Provide the count of lines below where "Formamidopyrimidine" occurs, with no other output.

_ENTRIES SUPPLIED_
--------

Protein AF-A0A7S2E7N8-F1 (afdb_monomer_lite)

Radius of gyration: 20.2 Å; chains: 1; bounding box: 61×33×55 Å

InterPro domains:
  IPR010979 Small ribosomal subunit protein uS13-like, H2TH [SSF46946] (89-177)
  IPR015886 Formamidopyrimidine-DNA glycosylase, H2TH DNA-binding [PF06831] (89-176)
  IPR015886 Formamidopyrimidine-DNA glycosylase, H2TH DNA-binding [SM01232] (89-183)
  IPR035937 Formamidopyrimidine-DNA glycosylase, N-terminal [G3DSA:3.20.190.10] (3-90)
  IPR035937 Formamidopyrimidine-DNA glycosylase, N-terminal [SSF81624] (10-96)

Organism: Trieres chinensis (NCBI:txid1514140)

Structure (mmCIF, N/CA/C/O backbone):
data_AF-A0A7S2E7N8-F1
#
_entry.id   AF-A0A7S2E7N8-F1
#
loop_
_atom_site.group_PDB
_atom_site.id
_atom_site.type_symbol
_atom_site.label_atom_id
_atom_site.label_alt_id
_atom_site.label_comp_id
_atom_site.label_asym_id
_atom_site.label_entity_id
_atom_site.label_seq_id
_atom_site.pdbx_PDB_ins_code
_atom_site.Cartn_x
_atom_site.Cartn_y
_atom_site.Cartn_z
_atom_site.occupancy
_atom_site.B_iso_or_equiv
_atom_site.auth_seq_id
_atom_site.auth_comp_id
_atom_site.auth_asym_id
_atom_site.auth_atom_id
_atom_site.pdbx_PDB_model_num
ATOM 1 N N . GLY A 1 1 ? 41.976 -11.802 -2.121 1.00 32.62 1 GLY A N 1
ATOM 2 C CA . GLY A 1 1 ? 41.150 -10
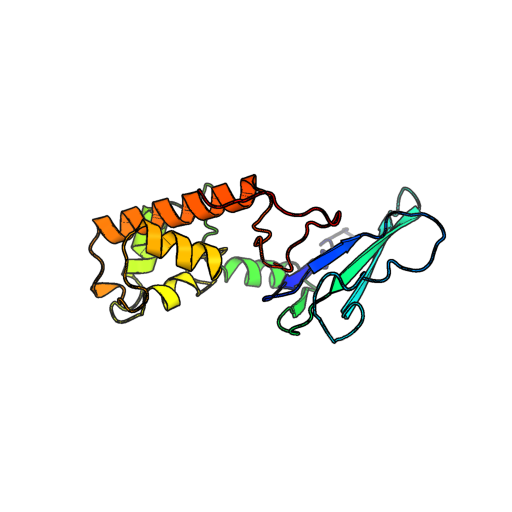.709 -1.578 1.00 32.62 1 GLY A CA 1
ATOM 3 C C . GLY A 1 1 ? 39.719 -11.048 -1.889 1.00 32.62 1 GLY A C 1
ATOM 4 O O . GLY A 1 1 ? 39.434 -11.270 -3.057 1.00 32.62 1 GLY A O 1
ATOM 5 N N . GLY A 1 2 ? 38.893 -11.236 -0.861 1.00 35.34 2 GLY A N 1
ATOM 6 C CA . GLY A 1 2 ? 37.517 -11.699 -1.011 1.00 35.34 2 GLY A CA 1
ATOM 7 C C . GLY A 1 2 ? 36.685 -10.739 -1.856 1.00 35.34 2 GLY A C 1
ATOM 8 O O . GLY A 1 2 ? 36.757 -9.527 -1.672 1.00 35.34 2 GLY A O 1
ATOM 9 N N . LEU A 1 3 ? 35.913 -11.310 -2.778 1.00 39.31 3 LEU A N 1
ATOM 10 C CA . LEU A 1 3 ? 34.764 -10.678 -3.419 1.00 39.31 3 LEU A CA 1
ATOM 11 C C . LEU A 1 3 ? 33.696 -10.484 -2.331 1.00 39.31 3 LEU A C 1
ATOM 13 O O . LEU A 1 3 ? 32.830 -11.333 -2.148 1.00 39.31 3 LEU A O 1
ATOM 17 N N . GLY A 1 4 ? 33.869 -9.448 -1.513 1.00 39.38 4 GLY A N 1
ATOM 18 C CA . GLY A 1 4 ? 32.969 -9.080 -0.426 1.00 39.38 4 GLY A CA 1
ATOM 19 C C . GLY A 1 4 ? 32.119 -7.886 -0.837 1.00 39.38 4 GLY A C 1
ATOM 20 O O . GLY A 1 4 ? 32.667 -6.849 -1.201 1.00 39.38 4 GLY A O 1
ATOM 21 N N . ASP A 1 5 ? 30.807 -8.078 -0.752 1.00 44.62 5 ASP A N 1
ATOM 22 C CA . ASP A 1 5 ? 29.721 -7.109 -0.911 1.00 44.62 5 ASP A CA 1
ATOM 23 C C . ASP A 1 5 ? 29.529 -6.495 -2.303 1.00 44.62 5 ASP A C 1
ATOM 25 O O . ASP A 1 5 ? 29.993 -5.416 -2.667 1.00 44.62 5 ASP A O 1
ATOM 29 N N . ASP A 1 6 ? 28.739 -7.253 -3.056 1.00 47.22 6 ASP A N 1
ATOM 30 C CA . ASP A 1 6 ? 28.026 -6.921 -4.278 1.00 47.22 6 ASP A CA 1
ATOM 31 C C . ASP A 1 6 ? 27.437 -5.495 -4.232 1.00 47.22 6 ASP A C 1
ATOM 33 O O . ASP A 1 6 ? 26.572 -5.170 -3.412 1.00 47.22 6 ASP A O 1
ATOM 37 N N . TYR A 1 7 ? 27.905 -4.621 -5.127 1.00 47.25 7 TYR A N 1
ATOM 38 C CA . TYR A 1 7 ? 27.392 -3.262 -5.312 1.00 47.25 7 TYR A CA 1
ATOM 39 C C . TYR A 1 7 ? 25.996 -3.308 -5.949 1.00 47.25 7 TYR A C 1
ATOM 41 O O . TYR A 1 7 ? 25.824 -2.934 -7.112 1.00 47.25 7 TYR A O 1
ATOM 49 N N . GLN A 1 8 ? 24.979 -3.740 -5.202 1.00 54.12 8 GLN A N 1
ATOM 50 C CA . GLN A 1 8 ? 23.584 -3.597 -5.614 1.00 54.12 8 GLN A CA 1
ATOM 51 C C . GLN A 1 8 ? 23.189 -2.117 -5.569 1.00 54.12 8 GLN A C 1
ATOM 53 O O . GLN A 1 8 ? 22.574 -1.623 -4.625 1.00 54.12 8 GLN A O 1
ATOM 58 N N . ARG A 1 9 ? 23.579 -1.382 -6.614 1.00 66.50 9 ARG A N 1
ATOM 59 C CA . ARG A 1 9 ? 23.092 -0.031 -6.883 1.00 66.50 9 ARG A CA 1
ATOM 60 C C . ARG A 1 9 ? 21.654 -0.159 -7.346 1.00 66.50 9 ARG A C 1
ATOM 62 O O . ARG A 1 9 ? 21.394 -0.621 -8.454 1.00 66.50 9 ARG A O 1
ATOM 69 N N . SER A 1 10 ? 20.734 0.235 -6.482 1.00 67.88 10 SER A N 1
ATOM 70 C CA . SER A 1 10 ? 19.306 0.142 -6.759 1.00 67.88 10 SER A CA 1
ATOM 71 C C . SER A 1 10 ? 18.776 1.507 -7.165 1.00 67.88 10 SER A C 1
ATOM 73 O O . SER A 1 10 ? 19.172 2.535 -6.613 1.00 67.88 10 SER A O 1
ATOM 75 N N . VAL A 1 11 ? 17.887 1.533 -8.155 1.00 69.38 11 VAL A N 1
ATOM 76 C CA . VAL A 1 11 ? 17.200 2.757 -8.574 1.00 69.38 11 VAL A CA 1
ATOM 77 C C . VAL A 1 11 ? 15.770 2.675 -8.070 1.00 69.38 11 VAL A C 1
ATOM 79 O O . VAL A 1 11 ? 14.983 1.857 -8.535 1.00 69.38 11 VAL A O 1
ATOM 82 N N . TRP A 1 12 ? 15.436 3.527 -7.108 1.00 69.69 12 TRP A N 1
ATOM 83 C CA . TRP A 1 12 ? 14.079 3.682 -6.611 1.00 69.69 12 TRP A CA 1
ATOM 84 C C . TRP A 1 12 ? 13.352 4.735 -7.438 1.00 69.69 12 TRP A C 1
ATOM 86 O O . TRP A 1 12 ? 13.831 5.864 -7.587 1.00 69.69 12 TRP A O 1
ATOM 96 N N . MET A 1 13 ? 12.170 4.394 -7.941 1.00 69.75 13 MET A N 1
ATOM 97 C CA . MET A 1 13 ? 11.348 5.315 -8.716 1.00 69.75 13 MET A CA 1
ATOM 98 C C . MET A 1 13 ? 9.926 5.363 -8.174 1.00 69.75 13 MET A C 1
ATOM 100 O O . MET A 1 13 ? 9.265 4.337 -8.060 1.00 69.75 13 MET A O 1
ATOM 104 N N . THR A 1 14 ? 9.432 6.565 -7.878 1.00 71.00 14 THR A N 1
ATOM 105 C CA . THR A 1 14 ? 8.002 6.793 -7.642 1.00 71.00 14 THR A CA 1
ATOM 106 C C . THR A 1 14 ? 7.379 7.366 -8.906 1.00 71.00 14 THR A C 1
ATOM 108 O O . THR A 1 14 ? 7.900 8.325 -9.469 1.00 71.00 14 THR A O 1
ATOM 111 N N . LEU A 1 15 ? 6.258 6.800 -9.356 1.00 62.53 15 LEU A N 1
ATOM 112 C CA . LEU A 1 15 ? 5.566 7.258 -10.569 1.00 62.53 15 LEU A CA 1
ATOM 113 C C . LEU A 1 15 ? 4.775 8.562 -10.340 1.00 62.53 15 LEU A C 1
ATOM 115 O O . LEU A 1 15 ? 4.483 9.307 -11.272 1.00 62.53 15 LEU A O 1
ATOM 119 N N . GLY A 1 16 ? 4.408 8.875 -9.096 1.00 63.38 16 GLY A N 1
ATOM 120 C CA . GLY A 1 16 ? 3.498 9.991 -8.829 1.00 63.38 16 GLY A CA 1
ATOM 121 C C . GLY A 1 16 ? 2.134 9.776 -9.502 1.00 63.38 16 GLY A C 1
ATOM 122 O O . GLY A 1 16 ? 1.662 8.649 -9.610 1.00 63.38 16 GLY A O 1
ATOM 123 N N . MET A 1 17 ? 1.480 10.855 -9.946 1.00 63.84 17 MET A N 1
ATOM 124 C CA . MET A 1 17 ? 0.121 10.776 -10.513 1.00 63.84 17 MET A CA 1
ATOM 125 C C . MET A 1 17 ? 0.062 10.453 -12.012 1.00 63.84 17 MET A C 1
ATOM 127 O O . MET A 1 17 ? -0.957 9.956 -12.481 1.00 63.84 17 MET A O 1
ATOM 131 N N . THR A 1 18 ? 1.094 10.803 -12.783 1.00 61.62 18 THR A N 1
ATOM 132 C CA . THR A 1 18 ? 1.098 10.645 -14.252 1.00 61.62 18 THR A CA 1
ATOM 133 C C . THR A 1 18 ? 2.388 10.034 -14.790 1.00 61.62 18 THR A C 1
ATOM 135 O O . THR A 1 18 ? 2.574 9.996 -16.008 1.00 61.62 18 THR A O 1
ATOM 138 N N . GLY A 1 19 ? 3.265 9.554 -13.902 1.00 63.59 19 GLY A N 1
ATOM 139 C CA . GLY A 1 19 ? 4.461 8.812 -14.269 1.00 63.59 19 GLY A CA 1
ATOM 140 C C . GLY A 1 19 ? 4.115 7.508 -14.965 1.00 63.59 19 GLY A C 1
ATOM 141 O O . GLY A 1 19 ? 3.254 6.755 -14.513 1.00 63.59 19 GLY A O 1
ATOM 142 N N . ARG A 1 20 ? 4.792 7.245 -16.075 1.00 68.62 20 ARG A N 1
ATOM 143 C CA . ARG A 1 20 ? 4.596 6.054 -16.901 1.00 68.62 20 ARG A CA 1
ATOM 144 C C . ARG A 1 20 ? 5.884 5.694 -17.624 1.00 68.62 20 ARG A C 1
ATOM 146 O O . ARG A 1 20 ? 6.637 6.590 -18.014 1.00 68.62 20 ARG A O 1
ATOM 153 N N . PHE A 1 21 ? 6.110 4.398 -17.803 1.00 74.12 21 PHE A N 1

--------

_WRITTEN SOLUTION_
4